On Tuesday, Feb. 26, Dr. Christia Brown visited Slippery Rock University on behalf of the psychology department and other affiliated organizations such as the gender studies department. Brown is a professor of developmental psychology at the University of Kentucky and has been nationally recognized as an expert on children’s awareness of and responses to social stereotypes and discrimination. During her visit, she conducted two discussions, both engaging with the existence of societal generalizations at play and how they affect the world around them and those caught within them.
Brown’s first panel discussed the topic of how gender stereotypes, both positive and negative, affected the growth and performance of children in a learning environment. She began the discussion by outlining the two possibilities surrounding such stereotypes and their role in society. In particular, Brown called attention to the idea that either these stereotypes have some grounding in reality, or there is a much more complicated, interesting answer to be found.
“In psychology, the answer is always the more interesting, complicated one,” Brown stated.
Brown’s lecture hoped to discern three main factors about gender stereotypes: when do we learn them, how do they affect us, and what can we do in response to them? She brought forth the idea that stereotypes are learned and reinforced by and large in a child’s schooling and education. Particular attention was brought to the book Boy & Girls Learn Differently and how, despite its outright biological falsity, the model of teaching that used it was still largely utilized.
Further, the societal ubiquity of the gender binary was discussed; how the ever-present blue vs. pink dichotomy played into it, and how the language used in everyday life often places a great focus on gender in the minds of developing children. Brown stated that children tend to recognize patterns and perceive assumed rules as a result of them, pointing out that a large number of children believe it is illegal for a woman to be president because there has never been one. Thus, if something is often brought attention to and reinforced, children develop rules in their own minds regardless of the relative truth of such ideas. A slide during the presentation read, “If everyone points out the difference between boys, then there must be a real, innate difference.”
In her second discussion, Brown talked at length about how anti-immigrant rhetoric influences immigrants who grow up in the presence of them. The discussion was broken into three parts, focusing on how societal ideas are formed in the first place, how they affect children in learning, and how they affect the parents of those children. Her primary source of information on the topic was a research study she herself had conducted on Latino immigrants in white communities.
“I’m interested in kids’ awareness to these anti-immigrant attitudes,” Brown said. “What I want to know is: do kids think about it, do they learn about it, and do they even recognize if it affects them?”
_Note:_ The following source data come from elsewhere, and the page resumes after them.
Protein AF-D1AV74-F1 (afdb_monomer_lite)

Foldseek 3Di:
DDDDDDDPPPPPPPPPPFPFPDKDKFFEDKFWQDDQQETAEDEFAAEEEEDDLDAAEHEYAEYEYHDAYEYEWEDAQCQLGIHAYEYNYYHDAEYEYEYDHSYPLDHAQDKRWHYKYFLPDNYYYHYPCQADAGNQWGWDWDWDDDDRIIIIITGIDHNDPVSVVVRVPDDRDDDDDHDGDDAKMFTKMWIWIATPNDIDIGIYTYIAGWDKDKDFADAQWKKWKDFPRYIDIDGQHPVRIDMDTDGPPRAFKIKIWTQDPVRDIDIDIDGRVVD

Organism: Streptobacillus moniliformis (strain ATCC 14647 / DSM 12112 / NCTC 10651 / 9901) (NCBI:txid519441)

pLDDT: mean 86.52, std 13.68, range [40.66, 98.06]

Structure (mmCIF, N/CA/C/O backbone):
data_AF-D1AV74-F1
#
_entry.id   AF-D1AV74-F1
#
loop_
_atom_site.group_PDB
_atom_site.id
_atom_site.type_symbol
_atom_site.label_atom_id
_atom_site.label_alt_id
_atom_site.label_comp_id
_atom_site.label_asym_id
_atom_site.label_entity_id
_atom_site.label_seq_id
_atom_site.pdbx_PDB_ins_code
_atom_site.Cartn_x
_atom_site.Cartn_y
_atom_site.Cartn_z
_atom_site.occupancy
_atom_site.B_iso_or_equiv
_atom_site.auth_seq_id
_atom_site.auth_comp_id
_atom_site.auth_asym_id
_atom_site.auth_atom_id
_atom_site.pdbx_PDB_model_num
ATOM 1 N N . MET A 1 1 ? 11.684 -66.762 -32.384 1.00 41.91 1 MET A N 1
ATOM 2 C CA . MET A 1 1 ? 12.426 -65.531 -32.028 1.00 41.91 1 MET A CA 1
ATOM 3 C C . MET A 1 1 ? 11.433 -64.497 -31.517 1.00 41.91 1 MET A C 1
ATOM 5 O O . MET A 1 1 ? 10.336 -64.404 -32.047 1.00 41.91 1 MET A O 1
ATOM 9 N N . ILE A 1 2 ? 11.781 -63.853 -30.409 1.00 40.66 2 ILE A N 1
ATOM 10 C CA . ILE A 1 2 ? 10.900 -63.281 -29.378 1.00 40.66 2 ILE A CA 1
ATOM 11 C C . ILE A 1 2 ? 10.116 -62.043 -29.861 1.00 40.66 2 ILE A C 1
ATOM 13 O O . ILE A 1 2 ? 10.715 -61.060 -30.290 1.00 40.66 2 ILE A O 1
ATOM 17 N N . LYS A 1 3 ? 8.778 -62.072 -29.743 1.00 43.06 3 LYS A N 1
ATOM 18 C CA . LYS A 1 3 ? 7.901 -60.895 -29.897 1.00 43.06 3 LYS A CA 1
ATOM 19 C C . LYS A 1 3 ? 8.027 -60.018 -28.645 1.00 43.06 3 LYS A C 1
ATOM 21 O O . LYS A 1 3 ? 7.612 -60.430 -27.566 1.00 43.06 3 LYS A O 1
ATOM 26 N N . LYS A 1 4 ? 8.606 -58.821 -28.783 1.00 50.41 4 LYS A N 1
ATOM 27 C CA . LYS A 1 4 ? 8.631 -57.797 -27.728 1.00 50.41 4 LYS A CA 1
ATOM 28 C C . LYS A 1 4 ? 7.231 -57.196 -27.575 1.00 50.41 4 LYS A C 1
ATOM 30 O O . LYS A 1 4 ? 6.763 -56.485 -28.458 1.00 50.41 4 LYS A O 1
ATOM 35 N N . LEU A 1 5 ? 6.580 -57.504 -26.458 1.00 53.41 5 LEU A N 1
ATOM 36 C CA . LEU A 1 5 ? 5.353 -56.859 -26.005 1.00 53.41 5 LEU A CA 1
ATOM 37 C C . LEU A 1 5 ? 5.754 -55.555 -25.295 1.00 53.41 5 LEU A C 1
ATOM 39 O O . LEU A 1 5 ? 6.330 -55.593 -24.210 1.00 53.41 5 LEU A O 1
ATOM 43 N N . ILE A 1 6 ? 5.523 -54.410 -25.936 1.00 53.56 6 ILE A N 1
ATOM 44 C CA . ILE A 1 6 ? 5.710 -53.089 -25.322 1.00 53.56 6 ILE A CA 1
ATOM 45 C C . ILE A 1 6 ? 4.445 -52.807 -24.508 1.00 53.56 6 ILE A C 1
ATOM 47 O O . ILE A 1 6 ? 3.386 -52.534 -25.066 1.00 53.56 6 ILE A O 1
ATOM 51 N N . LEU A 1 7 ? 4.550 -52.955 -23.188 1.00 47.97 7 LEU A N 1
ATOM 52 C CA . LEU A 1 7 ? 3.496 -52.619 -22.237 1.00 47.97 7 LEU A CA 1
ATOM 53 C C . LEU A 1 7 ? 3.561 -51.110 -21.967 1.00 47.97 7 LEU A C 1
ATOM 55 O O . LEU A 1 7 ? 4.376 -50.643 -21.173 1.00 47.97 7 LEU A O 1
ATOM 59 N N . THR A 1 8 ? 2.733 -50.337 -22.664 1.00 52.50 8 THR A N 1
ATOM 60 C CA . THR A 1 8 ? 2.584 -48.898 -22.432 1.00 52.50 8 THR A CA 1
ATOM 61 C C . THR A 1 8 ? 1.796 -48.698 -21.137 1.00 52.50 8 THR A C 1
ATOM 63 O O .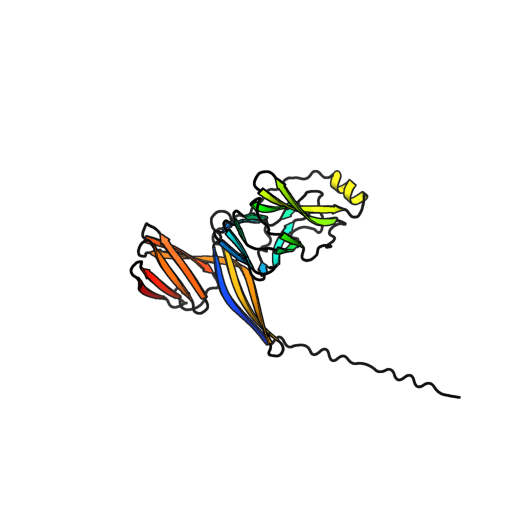 THR A 1 8 ? 0.569 -48.778 -21.123 1.00 52.50 8 THR A O 1
ATOM 66 N N . LEU A 1 9 ? 2.502 -48.493 -20.025 1.00 47.50 9 LEU A N 1
ATOM 67 C CA . LEU A 1 9 ? 1.904 -48.165 -18.733 1.00 47.50 9 LEU A CA 1
ATOM 68 C C . LEU A 1 9 ? 1.362 -46.727 -18.801 1.00 47.50 9 LEU A C 1
ATOM 70 O O . LEU A 1 9 ? 2.093 -45.759 -18.606 1.00 47.50 9 LEU A O 1
ATOM 74 N N . SER A 1 10 ? 0.081 -46.590 -19.143 1.00 48.78 10 SER A N 1
ATOM 75 C CA . SER A 1 10 ? -0.658 -45.329 -19.051 1.00 48.78 10 SER A CA 1
ATOM 76 C C . SER A 1 10 ? -0.830 -44.976 -17.572 1.00 48.78 10 SER A C 1
ATOM 78 O O . SER A 1 10 ? -1.727 -45.470 -16.894 1.00 48.78 10 SER A O 1
ATOM 80 N N . LEU A 1 11 ? 0.091 -44.167 -17.046 1.00 45.59 11 LEU A N 1
ATOM 81 C CA . LEU A 1 11 ? 0.003 -43.590 -15.711 1.00 45.59 11 LEU A CA 1
ATOM 82 C C . LEU A 1 11 ? -1.000 -42.429 -15.761 1.00 45.59 11 LEU A C 1
ATOM 84 O O . LEU A 1 11 ? -0.630 -41.276 -15.971 1.00 45.59 11 LEU A O 1
ATOM 88 N N . THR A 1 12 ? -2.289 -42.733 -15.618 1.00 50.34 12 THR A N 1
ATOM 89 C CA . THR A 1 12 ? -3.324 -41.718 -15.401 1.00 50.34 12 THR A CA 1
ATOM 90 C C . THR A 1 12 ? -3.110 -41.100 -14.023 1.00 50.34 12 THR A C 1
ATOM 92 O O . THR A 1 12 ? -3.552 -41.640 -13.009 1.00 50.34 12 THR A O 1
ATOM 95 N N . MET A 1 13 ? -2.392 -39.977 -13.977 1.00 48.09 13 MET A N 1
ATOM 96 C CA . MET A 1 13 ? -2.378 -39.105 -12.809 1.00 48.09 13 MET A CA 1
ATOM 97 C C . MET A 1 13 ? -3.791 -38.554 -12.622 1.00 48.09 13 MET A C 1
ATOM 99 O O . MET A 1 13 ? -4.206 -37.625 -13.312 1.00 48.09 13 MET A O 1
ATOM 103 N N . PHE A 1 14 ? -4.546 -39.150 -11.700 1.00 50.09 14 PHE A N 1
ATOM 104 C CA . PHE A 1 14 ? -5.727 -38.515 -11.136 1.00 50.09 14 PHE A CA 1
ATOM 105 C C . PHE A 1 14 ? -5.243 -37.278 -10.378 1.00 50.09 14 PHE A C 1
ATOM 107 O O . PHE A 1 14 ? -4.849 -37.361 -9.217 1.00 50.09 14 PHE A O 1
ATOM 114 N N . LEU A 1 15 ? -5.218 -36.136 -11.066 1.00 46.62 15 LEU A N 1
ATOM 115 C CA . LEU A 1 15 ? -5.142 -34.828 -10.435 1.00 46.62 15 LEU A CA 1
ATOM 116 C C . LEU A 1 15 ? -6.384 -34.725 -9.552 1.00 46.62 15 LEU A C 1
ATOM 118 O O . LEU A 1 15 ? -7.488 -34.492 -10.042 1.00 46.62 15 LEU A O 1
ATOM 122 N N . SER A 1 16 ? -6.224 -34.989 -8.257 1.00 47.41 16 SER A N 1
ATOM 123 C CA . SER A 1 16 ? -7.267 -34.709 -7.286 1.00 47.41 16 SER A CA 1
ATOM 124 C C . SER A 1 16 ? -7.473 -33.200 -7.295 1.00 47.41 16 SER A C 1
ATOM 126 O O . SER A 1 16 ? -6.671 -32.438 -6.758 1.00 47.41 16 SER A O 1
ATOM 128 N N . CYS A 1 17 ? -8.530 -32.751 -7.970 1.00 51.69 17 CYS A N 1
ATOM 129 C CA . CYS A 1 17 ? -9.019 -31.392 -7.826 1.00 51.69 17 CYS A CA 1
ATOM 130 C C . CYS A 1 17 ? -9.317 -31.185 -6.339 1.00 51.69 17 CYS A C 1
ATOM 132 O O . CYS A 1 17 ? -10.293 -31.714 -5.805 1.00 51.69 17 CYS A O 1
ATOM 134 N N . SER A 1 18 ? -8.433 -30.473 -5.646 1.00 55.97 18 SER A N 1
ATOM 135 C CA . SER A 1 18 ? -8.674 -30.012 -4.290 1.00 55.97 18 SER A CA 1
ATOM 136 C C . SER A 1 18 ? -9.810 -29.000 -4.358 1.00 55.97 18 SER A C 1
ATOM 138 O O . SER A 1 18 ? -9.634 -27.856 -4.771 1.00 55.97 18 SER A O 1
ATOM 140 N N . ASN A 1 19 ? -11.010 -29.448 -3.995 1.00 62.12 19 ASN A N 1
ATOM 141 C CA . ASN A 1 19 ? -12.177 -28.586 -3.914 1.00 62.12 19 ASN A CA 1
ATOM 142 C C . ASN A 1 19 ? -11.928 -27.552 -2.812 1.00 62.12 19 ASN A C 1
ATOM 144 O O . ASN A 1 19 ? -11.920 -27.875 -1.625 1.00 62.12 19 ASN A O 1
ATOM 148 N N . ILE A 1 20 ? -11.680 -26.307 -3.212 1.00 63.38 20 ILE A N 1
ATOM 149 C CA . ILE A 1 20 ? -11.675 -25.165 -2.300 1.00 63.38 20 ILE A CA 1
ATOM 150 C C . ILE A 1 20 ? -13.127 -24.952 -1.886 1.00 63.38 20 ILE A C 1
ATOM 152 O O . ILE A 1 20 ? -13.963 -24.612 -2.718 1.00 63.38 20 ILE A O 1
ATOM 156 N N . THR A 1 21 ? -13.437 -25.199 -0.618 1.00 62.38 21 THR A N 1
ATOM 157 C CA . THR A 1 21 ? -14.826 -25.261 -0.152 1.00 62.38 21 THR A CA 1
ATOM 158 C C . THR A 1 21 ? -15.366 -23.933 0.363 1.00 62.38 21 THR A C 1
ATOM 160 O O . THR A 1 21 ? -16.573 -23.732 0.292 1.00 62.38 21 THR A O 1
ATOM 163 N N . ASN A 1 22 ? -14.521 -23.017 0.854 1.00 69.31 22 ASN A N 1
ATOM 164 C CA . ASN A 1 22 ? -14.934 -21.656 1.213 1.00 69.31 22 ASN A CA 1
ATOM 165 C C . ASN A 1 22 ? -13.723 -20.736 1.477 1.00 69.31 22 ASN A C 1
ATOM 167 O O . ASN A 1 22 ? -12.687 -21.207 1.962 1.00 69.31 22 ASN A O 1
ATOM 171 N N . VAL A 1 23 ? -13.866 -19.437 1.199 1.00 77.25 23 VAL A N 1
ATOM 172 C CA . VAL A 1 23 ? -12.948 -18.378 1.655 1.00 77.25 23 VAL A CA 1
ATOM 173 C C . VAL A 1 23 ? -13.756 -17.434 2.537 1.00 77.25 23 VAL A C 1
ATOM 175 O O . VAL A 1 23 ? -14.592 -16.681 2.052 1.00 77.25 23 VAL A O 1
ATOM 178 N N . GLU A 1 24 ? -13.516 -17.500 3.840 1.00 84.12 24 GLU A N 1
ATOM 179 C CA . GLU A 1 24 ? -14.138 -16.629 4.837 1.00 84.12 24 GLU A CA 1
ATOM 180 C C . GLU A 1 24 ? -13.258 -15.381 5.006 1.00 84.12 24 GLU A C 1
ATOM 182 O O . GLU A 1 24 ? -12.055 -15.513 5.244 1.00 84.12 24 GLU A O 1
ATOM 187 N N . LYS A 1 25 ? -13.833 -14.180 4.859 1.00 84.62 25 LYS A N 1
ATOM 188 C CA . LYS A 1 25 ? -13.132 -12.903 5.061 1.00 84.62 25 LYS A CA 1
ATOM 189 C C . LYS A 1 25 ? -13.682 -12.200 6.297 1.00 84.62 25 LYS A C 1
ATOM 191 O O . LYS A 1 25 ? -14.886 -11.988 6.390 1.00 84.62 25 LYS A O 1
ATOM 196 N N . THR A 1 26 ? -12.807 -11.813 7.219 1.00 84.75 26 THR A N 1
ATOM 197 C CA . THR A 1 26 ? -13.177 -11.048 8.421 1.00 84.75 26 THR A CA 1
ATOM 198 C C . THR A 1 26 ? -12.357 -9.769 8.500 1.00 84.75 26 THR A C 1
ATOM 200 O O . THR A 1 26 ? -11.138 -9.835 8.346 1.00 84.75 26 THR A O 1
ATOM 203 N N . PHE A 1 27 ? -12.991 -8.630 8.774 1.00 84.31 27 PHE A N 1
ATOM 204 C CA . PHE A 1 27 ? -12.283 -7.374 9.033 1.00 84.31 27 PHE A CA 1
ATOM 205 C C . PHE A 1 27 ? -11.370 -7.514 10.255 1.00 84.31 27 PHE A C 1
ATOM 207 O O . PHE A 1 27 ? -11.771 -8.059 11.282 1.00 84.31 27 PHE A O 1
ATOM 214 N N . LEU A 1 28 ? -10.133 -7.042 10.130 1.00 83.25 28 LEU A N 1
ATOM 215 C CA . LEU A 1 28 ? -9.142 -7.055 11.201 1.00 83.25 28 LEU A CA 1
ATOM 216 C C . LEU A 1 28 ? -8.856 -5.640 11.700 1.00 83.25 28 LEU A C 1
ATOM 218 O O . LEU A 1 28 ? -8.819 -5.422 12.909 1.00 83.25 28 LEU A O 1
ATOM 222 N N . ASN A 1 29 ? -8.661 -4.696 10.780 1.00 83.44 29 ASN A N 1
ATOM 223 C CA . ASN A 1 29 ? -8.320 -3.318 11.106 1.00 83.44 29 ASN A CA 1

The reason for such attitudes was broken into two categories: fear of a symbolic threat, such as a change in American culture or the fact that immigrants looked different, or a realistic threat, such as a loss of available jobs and an introduction of crime into the area. By and large, Brown stated that children were more likely to attribute discrimination to symbolic threats if they even recognized it as ethnic discrimination at all.
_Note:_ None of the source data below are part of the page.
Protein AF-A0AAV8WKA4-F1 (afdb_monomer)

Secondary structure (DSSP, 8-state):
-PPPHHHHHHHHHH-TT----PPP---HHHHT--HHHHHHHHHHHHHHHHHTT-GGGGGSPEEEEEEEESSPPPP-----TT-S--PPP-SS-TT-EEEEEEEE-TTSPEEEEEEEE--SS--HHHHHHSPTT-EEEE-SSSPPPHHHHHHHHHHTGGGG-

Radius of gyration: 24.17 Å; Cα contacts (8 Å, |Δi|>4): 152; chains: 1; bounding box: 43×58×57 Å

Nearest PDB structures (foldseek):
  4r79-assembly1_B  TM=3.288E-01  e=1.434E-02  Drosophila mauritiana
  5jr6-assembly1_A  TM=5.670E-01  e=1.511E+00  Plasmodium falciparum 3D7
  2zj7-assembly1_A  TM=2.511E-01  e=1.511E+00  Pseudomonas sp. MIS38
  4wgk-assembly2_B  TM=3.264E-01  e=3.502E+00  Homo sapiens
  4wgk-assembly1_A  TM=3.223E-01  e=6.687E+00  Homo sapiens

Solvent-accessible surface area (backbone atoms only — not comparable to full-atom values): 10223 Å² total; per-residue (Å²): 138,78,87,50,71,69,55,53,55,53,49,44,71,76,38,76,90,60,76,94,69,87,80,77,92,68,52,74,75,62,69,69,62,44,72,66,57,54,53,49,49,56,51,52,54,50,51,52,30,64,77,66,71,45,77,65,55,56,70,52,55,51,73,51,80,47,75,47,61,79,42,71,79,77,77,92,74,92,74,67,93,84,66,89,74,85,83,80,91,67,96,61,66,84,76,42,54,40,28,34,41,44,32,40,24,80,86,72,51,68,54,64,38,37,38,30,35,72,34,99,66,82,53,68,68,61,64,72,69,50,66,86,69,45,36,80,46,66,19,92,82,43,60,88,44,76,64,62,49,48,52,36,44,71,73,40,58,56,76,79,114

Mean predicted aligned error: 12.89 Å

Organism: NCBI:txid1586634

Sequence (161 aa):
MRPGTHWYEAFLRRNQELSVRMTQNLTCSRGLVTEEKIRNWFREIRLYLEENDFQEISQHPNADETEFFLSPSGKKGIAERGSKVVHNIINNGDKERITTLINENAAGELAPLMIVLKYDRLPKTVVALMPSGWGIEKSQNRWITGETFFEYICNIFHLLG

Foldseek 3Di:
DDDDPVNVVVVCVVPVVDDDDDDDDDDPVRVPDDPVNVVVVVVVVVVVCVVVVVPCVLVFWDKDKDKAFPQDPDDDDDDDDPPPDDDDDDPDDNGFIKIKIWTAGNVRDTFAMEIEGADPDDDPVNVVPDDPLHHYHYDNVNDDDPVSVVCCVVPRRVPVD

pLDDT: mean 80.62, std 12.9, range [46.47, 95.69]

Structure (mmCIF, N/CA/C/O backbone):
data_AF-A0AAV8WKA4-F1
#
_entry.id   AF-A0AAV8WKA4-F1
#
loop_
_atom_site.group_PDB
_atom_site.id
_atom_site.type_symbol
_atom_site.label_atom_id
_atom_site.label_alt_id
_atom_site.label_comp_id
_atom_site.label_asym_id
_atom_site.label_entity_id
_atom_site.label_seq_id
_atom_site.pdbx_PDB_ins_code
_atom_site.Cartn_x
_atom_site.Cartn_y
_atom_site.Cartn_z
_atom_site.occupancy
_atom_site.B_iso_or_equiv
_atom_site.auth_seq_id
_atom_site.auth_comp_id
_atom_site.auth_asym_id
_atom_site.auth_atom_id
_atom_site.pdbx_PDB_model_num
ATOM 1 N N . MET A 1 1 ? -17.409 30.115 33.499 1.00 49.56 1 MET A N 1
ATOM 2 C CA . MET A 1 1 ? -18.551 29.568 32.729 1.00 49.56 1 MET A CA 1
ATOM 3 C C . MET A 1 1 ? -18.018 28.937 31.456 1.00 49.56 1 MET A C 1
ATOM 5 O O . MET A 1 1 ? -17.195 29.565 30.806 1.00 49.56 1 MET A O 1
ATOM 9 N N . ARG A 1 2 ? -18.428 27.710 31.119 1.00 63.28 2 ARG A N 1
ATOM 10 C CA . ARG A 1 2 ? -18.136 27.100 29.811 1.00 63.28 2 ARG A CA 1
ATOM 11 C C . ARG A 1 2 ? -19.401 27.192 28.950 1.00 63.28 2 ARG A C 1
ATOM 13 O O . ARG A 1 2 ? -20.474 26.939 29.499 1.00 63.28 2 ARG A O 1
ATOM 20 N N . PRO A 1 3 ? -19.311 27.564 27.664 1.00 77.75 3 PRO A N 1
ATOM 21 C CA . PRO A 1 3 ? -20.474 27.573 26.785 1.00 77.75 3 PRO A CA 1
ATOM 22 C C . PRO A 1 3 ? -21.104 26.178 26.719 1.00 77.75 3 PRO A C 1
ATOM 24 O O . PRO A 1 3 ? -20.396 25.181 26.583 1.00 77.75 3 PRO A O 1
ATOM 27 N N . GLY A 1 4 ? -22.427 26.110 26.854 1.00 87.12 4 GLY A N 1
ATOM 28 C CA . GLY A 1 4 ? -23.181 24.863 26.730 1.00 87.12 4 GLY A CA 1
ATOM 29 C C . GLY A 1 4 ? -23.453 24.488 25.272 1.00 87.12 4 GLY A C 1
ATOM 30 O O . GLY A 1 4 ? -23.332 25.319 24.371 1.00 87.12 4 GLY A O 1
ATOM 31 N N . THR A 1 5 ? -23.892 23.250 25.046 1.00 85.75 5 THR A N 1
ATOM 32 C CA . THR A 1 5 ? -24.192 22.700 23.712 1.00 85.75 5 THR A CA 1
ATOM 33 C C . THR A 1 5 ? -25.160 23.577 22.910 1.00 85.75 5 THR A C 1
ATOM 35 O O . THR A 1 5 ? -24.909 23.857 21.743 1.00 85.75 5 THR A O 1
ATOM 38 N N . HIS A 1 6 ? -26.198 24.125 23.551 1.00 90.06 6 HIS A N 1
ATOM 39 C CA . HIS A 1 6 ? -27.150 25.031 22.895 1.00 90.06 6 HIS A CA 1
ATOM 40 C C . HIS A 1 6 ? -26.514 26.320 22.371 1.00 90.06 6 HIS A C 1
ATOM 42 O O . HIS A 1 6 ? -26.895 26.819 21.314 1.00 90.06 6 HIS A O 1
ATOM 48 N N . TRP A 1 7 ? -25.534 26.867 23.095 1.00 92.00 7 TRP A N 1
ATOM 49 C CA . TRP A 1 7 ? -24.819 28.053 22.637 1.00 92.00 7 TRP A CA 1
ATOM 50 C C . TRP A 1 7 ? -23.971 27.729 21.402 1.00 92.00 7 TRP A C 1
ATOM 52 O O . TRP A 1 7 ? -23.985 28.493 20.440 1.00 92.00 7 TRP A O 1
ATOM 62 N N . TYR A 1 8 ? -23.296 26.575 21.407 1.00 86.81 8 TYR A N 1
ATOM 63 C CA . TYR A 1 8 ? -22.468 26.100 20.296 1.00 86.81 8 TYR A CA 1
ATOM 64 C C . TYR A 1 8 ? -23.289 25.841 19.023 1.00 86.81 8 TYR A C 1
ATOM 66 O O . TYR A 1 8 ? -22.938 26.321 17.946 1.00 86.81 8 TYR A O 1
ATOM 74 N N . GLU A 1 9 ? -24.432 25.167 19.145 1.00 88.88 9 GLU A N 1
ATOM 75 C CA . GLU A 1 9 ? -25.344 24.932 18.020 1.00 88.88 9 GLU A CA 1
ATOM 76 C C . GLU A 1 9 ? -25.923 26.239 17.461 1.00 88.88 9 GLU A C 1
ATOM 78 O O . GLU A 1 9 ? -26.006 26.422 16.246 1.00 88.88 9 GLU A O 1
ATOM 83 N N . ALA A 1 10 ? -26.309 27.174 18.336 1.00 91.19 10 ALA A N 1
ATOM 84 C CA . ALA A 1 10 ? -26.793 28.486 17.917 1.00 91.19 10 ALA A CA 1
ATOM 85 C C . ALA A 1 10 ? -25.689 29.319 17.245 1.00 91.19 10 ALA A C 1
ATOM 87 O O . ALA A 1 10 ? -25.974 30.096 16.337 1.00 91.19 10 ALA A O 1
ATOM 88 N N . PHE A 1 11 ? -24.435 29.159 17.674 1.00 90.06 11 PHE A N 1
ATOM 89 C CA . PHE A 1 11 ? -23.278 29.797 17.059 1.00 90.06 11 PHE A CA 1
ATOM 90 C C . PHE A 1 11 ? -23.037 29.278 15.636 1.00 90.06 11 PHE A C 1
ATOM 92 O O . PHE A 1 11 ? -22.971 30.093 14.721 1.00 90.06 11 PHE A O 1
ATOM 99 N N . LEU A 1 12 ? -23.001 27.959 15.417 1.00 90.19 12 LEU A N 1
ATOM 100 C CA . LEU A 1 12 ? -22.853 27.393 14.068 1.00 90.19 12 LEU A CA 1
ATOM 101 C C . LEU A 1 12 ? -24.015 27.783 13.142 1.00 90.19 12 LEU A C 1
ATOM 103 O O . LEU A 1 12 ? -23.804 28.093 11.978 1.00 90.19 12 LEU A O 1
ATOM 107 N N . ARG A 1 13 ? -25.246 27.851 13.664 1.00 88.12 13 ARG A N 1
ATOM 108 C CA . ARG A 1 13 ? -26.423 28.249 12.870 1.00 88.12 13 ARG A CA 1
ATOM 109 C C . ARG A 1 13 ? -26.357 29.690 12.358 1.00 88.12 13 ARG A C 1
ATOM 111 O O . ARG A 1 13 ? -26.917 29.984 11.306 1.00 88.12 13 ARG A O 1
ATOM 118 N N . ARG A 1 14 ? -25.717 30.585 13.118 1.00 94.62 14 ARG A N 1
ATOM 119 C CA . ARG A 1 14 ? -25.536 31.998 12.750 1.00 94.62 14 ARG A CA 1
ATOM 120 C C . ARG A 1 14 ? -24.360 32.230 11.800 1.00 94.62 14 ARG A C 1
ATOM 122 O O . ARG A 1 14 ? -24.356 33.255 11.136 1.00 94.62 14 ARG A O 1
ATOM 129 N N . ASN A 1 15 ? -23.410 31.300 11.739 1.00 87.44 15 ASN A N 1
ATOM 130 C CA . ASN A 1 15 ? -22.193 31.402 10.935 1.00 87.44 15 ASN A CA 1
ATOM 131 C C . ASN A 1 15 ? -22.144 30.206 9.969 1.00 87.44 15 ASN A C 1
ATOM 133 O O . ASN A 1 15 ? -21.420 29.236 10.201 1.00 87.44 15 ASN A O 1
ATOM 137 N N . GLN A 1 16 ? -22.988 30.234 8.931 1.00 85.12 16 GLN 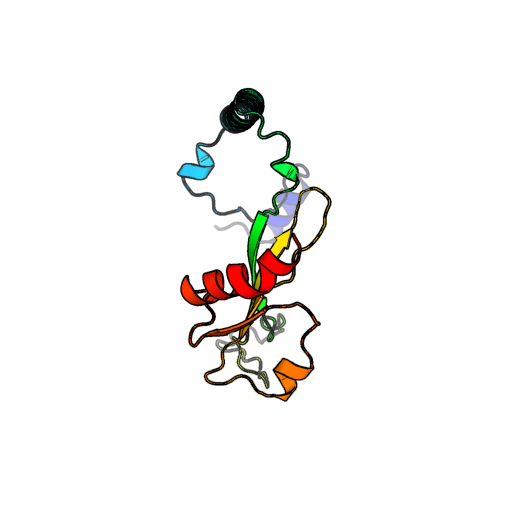A N 1
ATOM 138 C CA . GLN A 1 16 ? -23.157 29.117 7.985 1.00 85.12 16 GLN A CA 1
ATOM 139 C C . GLN A 1 16 ? -21.909 28.851 7.127 1.00 85.12 16 GLN A C 1
ATOM 141 O O . GLN A 1 16 ? -21.787 27.784 6.529 1.00 85.12 16 GLN A O 1
ATOM 146 N N . GLU A 1 17 ? -20.967 29.791 7.091 1.00 86.88 17 GLU A N 1
ATOM 147 C CA . GLU A 1 17 ? -19.640 29.636 6.503 1.00 86.88 17 GLU A CA 1
ATOM 148 C C . GLU A 1 17 ? -18.729 28.696 7.312 1.00 86.88 17 GLU A C 1
ATOM 150 O O . GLU A 1 17 ? -17.729 28.195 6.794 1.00 86.88 17 GLU A O 1
ATOM 155 N N . LEU A 1 18 ? -19.070 28.421 8.577 1.00 81.56 18 LEU A N 1
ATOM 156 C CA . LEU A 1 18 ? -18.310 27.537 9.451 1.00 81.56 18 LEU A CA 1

A strong emphasis was placed on fostering a positive ethnic identity in school, and how doing so can help a child not only feel more confident in themselves socially but also perform better in their studies.
“A strong, positive group identity helps protect against risks.”
In her studies, Brown surveyed the teachers responsible for helping the children develop in a classroom environment and asked them whether they valued diversity in the classroom. The study proved undoubtedly that teachers holding a positive view of diversity themselves manifested directly as a more positive ethnic identity and educational performance for immigrant children. One attendee asked how exactly those teachers’ ideas on diversity manifested, a question to which Brown herself could provide no answer to even after two years of study.
The link between both discussions was one of a positive attitude towards one’s diversity being linked with an overall better state of being. Regardless of the scenario, if children were able to positively self-identify with their group, they found greater success in their studies and developments beyond.
Brown finished her second lecture by calling attention to the politics at play in relation to her studies. She dismissed the importance of them in her field, concluding, “At the heart of it all, there’s a child… and they need to be protected.”